蕭景元這么說,司南玉笙是有些尷尬的,她的確不喜歡拍馬屁,每次拍馬屁也是不得已為之。
“朕命令你,以后不許再拍馬屁,有什么話就直說。”蕭景元說道。
“可是陛下,宇文佑不就是直話直說嗎?陛下又不喜歡!”司南玉笙撇撇嘴說道。
蕭景元一愣,忽然被人這么頂嘴了一句酒醒了幾分,“除非你和他一樣蠢,要不然就不會說那些蠢話做那些蠢事,還害的朕顏面掃地。”
所以說,蕭景元知道被那兩人背叛了都不怎么生氣,是宇文佑弄的他沒面子他才這般委屈和生氣的。
不過想想也是,蕭景元能忍常人所不能忍已經很難得,不會隨便就生氣和動怒,要不東啟國的老百姓怎么都說他是明君呢。
但是這件事被全天下的人知道了就不一樣了,這關乎于一個男人的尊嚴,并且他還不能對宇文佑怎么樣,因為宇文佑是忠臣,他心里最清楚不過。
司南玉笙忽然覺得蕭景元有點可愛了,也替他憋屈。早知道她就換個方法好了,比如偷偷告訴蕭景元這件事,這樣他就不會這么沒面子。
“我知道我自己笨,所以我不會多說話的。”她說道。
蕭景元看著眼前的女孩,穿著朝服,沒有之前那般拘謹,多了幾分靦腆和機靈兒。
“過來坐下。
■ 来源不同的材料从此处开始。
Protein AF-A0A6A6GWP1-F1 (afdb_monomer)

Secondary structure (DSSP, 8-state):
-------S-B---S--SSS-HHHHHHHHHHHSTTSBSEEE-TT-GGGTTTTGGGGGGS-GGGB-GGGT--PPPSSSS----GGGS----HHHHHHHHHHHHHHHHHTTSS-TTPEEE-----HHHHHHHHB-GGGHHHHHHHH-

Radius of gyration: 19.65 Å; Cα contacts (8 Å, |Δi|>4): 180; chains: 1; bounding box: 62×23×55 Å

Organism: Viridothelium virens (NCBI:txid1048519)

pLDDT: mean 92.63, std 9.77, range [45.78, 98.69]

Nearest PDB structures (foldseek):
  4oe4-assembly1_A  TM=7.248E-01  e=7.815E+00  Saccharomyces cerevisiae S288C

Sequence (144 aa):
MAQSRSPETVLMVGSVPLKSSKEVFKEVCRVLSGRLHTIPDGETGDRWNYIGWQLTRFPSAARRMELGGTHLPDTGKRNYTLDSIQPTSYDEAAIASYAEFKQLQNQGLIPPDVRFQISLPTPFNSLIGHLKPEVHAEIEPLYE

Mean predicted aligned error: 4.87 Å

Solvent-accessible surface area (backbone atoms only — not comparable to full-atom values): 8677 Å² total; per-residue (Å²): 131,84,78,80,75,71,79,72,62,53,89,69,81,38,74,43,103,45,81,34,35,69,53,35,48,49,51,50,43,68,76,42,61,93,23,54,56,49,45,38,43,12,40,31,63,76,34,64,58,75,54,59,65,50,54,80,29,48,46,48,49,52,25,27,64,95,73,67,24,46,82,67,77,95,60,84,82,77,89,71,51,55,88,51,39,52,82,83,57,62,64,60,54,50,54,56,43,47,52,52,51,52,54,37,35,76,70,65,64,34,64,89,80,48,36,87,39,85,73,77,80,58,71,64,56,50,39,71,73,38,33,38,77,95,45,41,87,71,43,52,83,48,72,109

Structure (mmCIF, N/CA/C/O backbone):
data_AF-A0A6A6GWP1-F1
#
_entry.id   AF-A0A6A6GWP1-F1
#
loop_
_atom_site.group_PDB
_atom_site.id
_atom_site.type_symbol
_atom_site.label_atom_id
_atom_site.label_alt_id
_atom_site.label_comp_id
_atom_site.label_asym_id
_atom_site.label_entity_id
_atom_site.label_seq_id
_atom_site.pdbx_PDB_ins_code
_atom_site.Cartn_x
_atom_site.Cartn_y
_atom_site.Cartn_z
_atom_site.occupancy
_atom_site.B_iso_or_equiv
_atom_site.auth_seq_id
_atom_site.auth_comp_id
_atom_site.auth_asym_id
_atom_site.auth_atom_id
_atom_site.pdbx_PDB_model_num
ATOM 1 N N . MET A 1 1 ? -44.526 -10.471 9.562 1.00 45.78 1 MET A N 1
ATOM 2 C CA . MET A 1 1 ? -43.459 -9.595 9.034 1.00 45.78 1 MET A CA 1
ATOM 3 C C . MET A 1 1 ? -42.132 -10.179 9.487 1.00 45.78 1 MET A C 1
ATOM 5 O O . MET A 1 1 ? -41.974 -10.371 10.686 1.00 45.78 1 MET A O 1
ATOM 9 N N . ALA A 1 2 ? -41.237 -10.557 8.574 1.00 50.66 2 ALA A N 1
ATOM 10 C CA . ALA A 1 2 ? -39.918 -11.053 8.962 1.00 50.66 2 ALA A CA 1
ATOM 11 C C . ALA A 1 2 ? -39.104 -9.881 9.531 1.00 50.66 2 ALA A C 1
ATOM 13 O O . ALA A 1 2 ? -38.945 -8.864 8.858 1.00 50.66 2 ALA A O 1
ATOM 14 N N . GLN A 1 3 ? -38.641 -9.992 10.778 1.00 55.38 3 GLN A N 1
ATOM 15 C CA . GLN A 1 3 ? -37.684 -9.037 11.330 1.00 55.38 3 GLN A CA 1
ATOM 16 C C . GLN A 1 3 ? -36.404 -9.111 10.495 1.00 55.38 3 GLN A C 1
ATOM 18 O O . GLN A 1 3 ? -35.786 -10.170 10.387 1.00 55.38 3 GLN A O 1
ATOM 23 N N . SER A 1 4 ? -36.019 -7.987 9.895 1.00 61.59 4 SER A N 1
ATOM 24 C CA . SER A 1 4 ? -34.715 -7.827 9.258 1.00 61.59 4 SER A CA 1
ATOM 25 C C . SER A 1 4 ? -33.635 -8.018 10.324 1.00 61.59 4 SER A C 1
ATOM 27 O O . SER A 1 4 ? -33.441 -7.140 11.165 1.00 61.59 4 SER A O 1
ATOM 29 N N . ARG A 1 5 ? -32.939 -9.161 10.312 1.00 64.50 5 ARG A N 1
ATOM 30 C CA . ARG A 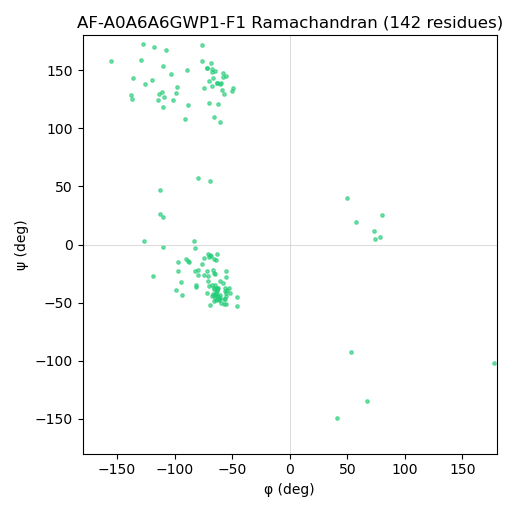1 5 ? -31.706 -9.331 11.088 1.00 64.50 5 ARG A CA 1
ATOM 31 C C . ARG A 1 5 ? -30.664 -8.380 10.511 1.00 64.50 5 ARG A C 1
ATOM 33 O O . ARG A 1 5 ? -30.184 -8.586 9.401 1.00 64.50 5 ARG A O 1
ATOM 40 N N . SER A 1 6 ? -30.330 -7.337 11.261 1.00 63.69 6 SER A N 1
ATOM 41 C CA . SER A 1 6 ? -29.127 -6.555 10.988 1.00 63.69 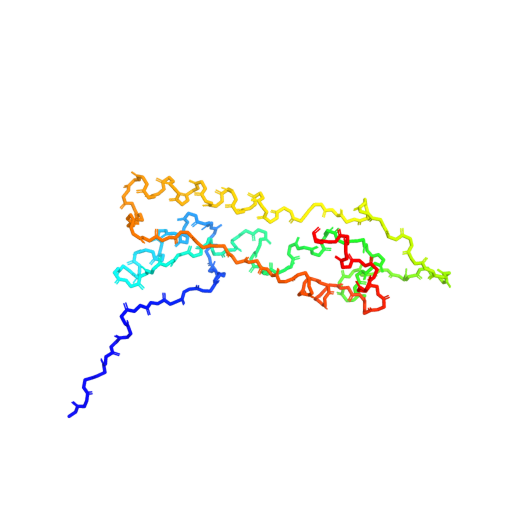6 SER A CA 1
ATOM 42 C C . SER A 1 6 ? -27.918 -7.498 11.057 1.00 63.69 6 SER A C 1
ATOM 44 O O . SER A 1 6 ? -27.852 -8.283 12.005 1.00 63.69 6 SER A O 1
ATOM 46 N N . PRO A 1 7 ? -26.987 -7.465 10.089 1.00 68.44 7 PRO A N 1
ATOM 47 C CA . PRO A 1 7 ? -25.798 -8.306 10.145 1.00 68.44 7 PRO A CA 1
ATOM 48 C C . PRO A 1 7 ? -25.021 -8.035 11.440 1.00 68.44 7 PRO A C 1
ATOM 50 O O . PRO A 1 7 ? -24.769 -6.881 11.798 1.00 68.44 7 PRO A O 1
ATOM 53 N N . GLU A 1 8 ? -24.685 -9.112 12.153 1.00 81.94 8 GLU A N 1
ATOM 54 C CA . GLU A 1 8 ? -24.046 -9.070 13.477 1.00 81.94 8 GLU A CA 1
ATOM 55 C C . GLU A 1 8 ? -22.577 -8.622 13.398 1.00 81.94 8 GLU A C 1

”他喚道。
司南玉笙不想抗旨,依言走過去坐下。
“坐那么遠做什么,朕又不會吃了你。”蕭景元說道。
司南玉笙聞言,又挪了一點點過去。
這和之前沒什么區(qū)別啊,蕭景元見狀嗤笑了一聲,“你看看你,每次看到我就像看到洪水猛獸,朕有那么可怕嗎?”
現(xiàn)在是不可怕,可誰知道他酒完全醒了以后會怎么樣,她感覺在蕭景元面前做一切事情都要謹小慎微。
蕭景元見她又悶聲不吭,嘆了口氣然后再次喝酒。
司南玉笙看他喝的不少,桌子上瓶瓶罐罐一大堆,趕緊說道,“陛下,還是少喝點酒,喝多了傷身。”
“你是真的關心朕?還是和他們一樣子想說點好聽的,讓朕開心?”蕭景元又像是有些醉了,說話不嚴肅不可怕,卻將自己的疑心表露無疑。
司南玉笙估摸著這種話他平常肯定是不會說的,每次看他都是隱忍。
“微臣當然是真的關心啊。”她這說的倒有幾分真切,“陛下對我,不,對微臣好,微臣當然要關心陛下。”
“朕怎么對你好了?”蕭景元問道。
“陛下給我那么多月俸祿,還給我摘星樓,還讓我做國師!這難道不好嗎?別人都享受不到!”司南玉笙實話實說。
“那朕上次撤兵,害你被行刺。”蕭景元說道。
“我不怪陛下,陛下有自己的立場。”就像她自己也有自己的立場,此刻蕭景元受這樣的委屈,不也是拜她所賜?
蕭景元說道,“那朕之前讓你招呼各國使臣,也讓你受了委屈。”
司南玉笙的確很煩這件事,也埋怨過蕭景元為什么要安排這種事,但其實她心里都明白。
“微臣的確委屈,但是想來陛下也是萬不得已。”司南玉笙說道。
蕭景元聞言,認真瞧著司南玉笙,半晌才問道,“你真的不怪朕?”
大家都是各取所需,心懷鬼胎,有什么怪不怪的。
司南玉笙說道,“不怪,過去了就都過去了。”
突然,蕭景元從臥榻上坐起身來,與她靠近,這姿勢幾乎將她圍在了他的懷里。
司南玉笙嚇了一跳,想要起身來。
蕭景元卻低聲說道,“別動。”
司南玉笙身形頓住,隨后是一點點的想往外挪。